ACTIVITY ▸
Nothing but the lines from the one containing "ATOM 3 C C ." through the one containing "ATOM 39 N N", both included, should be given again, each exactly as written below.

Records from a data source:
───
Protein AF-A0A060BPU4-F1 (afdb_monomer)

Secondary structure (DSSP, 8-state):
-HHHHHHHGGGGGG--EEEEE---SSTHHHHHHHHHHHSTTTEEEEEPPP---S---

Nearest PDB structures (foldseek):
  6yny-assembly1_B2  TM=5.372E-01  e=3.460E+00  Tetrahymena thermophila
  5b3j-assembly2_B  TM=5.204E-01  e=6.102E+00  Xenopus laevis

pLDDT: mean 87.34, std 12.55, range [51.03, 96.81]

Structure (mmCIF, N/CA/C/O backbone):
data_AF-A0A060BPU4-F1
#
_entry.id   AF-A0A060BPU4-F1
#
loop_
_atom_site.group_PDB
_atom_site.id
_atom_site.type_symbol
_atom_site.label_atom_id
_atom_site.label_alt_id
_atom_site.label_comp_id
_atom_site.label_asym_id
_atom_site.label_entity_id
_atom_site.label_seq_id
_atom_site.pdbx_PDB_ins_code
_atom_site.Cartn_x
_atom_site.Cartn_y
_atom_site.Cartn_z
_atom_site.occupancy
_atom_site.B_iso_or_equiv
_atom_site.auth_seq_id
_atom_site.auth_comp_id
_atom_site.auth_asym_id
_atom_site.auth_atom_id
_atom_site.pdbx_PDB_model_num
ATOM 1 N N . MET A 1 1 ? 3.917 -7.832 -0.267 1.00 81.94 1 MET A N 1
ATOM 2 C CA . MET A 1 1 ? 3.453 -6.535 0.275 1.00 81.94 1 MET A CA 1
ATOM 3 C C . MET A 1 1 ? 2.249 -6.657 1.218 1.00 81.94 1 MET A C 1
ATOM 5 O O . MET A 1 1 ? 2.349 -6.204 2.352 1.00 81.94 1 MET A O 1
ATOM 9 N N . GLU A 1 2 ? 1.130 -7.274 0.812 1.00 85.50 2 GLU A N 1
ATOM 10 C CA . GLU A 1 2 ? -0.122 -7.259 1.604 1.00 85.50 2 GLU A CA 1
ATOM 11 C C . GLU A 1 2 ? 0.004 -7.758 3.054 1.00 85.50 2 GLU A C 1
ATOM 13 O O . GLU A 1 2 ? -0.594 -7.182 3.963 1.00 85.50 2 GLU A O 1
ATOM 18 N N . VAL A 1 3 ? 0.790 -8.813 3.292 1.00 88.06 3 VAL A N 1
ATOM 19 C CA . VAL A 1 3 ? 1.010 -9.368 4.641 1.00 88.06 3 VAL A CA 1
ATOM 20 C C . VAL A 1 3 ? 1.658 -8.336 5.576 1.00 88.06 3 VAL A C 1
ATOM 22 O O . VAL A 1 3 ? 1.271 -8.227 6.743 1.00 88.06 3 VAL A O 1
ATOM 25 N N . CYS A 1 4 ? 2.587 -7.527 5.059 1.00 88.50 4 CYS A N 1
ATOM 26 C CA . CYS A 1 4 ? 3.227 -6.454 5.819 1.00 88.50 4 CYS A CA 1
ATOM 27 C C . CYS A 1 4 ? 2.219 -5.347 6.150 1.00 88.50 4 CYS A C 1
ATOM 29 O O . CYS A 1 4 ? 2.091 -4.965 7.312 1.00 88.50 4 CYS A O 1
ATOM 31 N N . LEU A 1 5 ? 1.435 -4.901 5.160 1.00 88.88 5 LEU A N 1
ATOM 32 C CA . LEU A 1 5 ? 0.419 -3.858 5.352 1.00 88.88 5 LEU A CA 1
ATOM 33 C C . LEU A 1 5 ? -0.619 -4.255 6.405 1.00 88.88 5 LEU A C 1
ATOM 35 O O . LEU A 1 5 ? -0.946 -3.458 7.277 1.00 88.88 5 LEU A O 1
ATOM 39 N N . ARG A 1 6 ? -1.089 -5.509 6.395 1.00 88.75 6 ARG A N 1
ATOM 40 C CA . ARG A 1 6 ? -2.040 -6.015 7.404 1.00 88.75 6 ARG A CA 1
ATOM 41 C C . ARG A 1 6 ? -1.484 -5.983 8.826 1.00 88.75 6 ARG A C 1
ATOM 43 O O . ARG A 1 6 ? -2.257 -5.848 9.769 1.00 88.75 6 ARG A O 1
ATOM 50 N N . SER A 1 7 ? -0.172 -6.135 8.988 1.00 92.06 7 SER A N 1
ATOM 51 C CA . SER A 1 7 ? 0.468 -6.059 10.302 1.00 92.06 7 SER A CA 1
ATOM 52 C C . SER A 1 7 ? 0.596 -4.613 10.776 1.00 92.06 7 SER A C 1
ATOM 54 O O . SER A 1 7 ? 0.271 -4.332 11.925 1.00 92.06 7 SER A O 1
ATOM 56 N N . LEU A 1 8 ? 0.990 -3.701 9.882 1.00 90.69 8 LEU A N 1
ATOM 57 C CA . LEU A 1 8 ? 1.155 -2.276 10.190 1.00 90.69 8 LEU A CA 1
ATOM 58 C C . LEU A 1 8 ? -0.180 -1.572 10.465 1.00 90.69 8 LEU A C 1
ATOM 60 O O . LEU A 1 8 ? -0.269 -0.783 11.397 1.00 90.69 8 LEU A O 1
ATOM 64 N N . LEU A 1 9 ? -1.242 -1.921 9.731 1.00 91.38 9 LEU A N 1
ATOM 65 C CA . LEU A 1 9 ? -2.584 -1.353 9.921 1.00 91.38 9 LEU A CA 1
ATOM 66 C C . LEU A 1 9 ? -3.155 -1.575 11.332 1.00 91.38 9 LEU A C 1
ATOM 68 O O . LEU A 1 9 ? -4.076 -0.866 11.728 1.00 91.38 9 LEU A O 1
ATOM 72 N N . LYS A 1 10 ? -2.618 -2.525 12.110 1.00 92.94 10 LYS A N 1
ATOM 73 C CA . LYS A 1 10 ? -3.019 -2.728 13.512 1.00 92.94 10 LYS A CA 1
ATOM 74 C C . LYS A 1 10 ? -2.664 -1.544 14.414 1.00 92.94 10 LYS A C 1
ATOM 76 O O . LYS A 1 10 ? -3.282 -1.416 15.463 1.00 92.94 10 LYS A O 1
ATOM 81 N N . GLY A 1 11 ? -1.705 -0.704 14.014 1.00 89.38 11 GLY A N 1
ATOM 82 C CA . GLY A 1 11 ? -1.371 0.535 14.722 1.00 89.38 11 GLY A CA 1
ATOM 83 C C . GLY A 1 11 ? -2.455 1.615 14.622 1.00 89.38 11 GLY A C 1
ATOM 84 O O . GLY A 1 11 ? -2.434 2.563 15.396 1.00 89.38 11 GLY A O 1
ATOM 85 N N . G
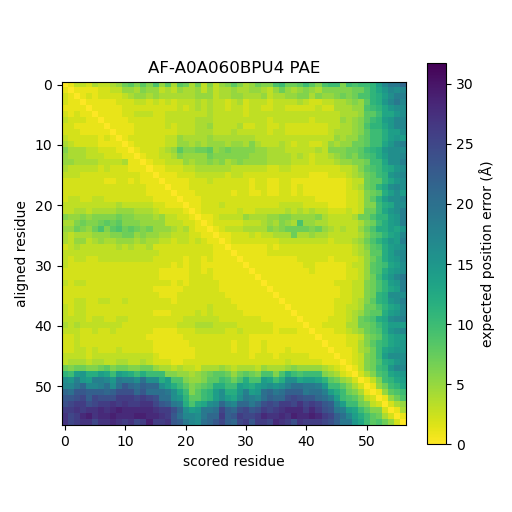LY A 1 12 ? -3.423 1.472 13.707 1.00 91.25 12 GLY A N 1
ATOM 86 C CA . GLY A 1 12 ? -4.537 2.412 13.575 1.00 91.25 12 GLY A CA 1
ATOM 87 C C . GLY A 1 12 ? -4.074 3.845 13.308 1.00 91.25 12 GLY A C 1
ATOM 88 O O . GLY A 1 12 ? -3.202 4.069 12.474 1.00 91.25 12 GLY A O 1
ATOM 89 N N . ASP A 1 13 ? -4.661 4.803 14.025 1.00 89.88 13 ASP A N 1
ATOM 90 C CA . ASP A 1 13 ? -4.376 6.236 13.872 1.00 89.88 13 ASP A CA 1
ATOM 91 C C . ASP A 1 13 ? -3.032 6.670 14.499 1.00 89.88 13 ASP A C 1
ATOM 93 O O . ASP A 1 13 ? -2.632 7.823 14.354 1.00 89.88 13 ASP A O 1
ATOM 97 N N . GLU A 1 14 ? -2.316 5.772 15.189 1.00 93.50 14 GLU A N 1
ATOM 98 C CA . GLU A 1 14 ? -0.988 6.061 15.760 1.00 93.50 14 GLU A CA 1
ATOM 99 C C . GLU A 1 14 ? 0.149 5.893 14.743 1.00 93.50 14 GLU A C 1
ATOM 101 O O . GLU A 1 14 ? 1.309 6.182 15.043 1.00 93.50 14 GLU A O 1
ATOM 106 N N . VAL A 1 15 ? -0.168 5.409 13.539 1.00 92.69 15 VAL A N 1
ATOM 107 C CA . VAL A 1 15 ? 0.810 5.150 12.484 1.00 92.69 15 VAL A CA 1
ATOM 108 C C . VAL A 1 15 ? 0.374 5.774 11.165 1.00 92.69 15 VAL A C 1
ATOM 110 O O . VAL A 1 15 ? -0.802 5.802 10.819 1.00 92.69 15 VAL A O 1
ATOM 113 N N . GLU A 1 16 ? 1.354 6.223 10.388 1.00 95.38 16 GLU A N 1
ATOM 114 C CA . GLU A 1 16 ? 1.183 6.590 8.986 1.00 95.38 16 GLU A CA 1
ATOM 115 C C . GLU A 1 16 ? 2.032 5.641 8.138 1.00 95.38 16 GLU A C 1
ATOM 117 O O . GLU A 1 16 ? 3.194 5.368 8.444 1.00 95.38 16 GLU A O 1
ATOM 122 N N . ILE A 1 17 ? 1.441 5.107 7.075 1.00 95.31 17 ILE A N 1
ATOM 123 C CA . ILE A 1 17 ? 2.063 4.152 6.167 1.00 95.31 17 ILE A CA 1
───
SOLUTION TO THIS TASK ▸
ATOM 3 C C . MET A 1 1 ? 2.249 -6.657 1.218 1.00 81.94 1 MET A C 1
ATOM 5 O O . MET A 1 1 ? 2.349 -6.204 2.352 1.00 81.94 1 MET A O 1
ATOM 9 N N . GLU A 1 2 ? 1.130 -7.274 0.812 1.00 85.50 2 GLU A N 1
ATOM 10 C CA . GLU A 1 2 ? -0.122 -7.259 1.604 1.00 85.50 2 GLU A CA 1
ATOM 11 C C . GLU A 1 2 ? 0.004 -7.758 3.054 1.00 85.50 2 GLU A C 1
ATOM 13 O O . GLU A 1 2 ? -0.594 -7.182 3.963 1.00 85.50 2 GLU A O 1
ATOM 18 N N . VAL A 1 3 ? 0.790 -8.813 3.292 1.00 88.06 3 VAL A N 1
ATOM 19 C CA . VAL A 1 3 ? 1.010 -9.368 4.641 1.00 88.06 3 VAL A CA 1
ATOM 20 C C . VAL A 1 3 ? 1.658 -8.336 5.576 1.00 88.06 3 VAL A C 1
ATOM 22 O O . VAL A 1 3 ? 1.271 -8.227 6.743 1.00 88.06 3 VAL A O 1
ATOM 25 N N . CYS A 1 4 ? 2.587 -7.527 5.059 1.00 88.50 4 CYS A N 1
ATOM 26 C CA . CYS A 1 4 ? 3.227 -6.454 5.819 1.00 88.50 4 CYS A CA 1
ATOM 27 C C . CYS A 1 4 ? 2.219 -5.347 6.150 1.00 88.50 4 CYS A C 1
ATOM 29 O O . CYS A 1 4 ? 2.091 -4.965 7.312 1.00 88.50 4 CYS A O 1
ATOM 31 N N . LEU A 1 5 ? 1.435 -4.901 5.160 1.00 88.88 5 LEU A N 1
ATOM 32 C CA . LEU A 1 5 ? 0.419 -3.858 5.352 1.00 88.88 5 LEU A CA 1
ATOM 33 C C . LEU A 1 5 ? -0.619 -4.255 6.405 1.00 88.88 5 LEU A C 1
ATOM 35 O O . LEU A 1 5 ? -0.946 -3.458 7.277 1.00 88.88 5 LEU A O 1
ATOM 39 N N . ARG A 1 6 ? -1.089 -5.509 6.395 1.00 88.75 6 ARG A N 1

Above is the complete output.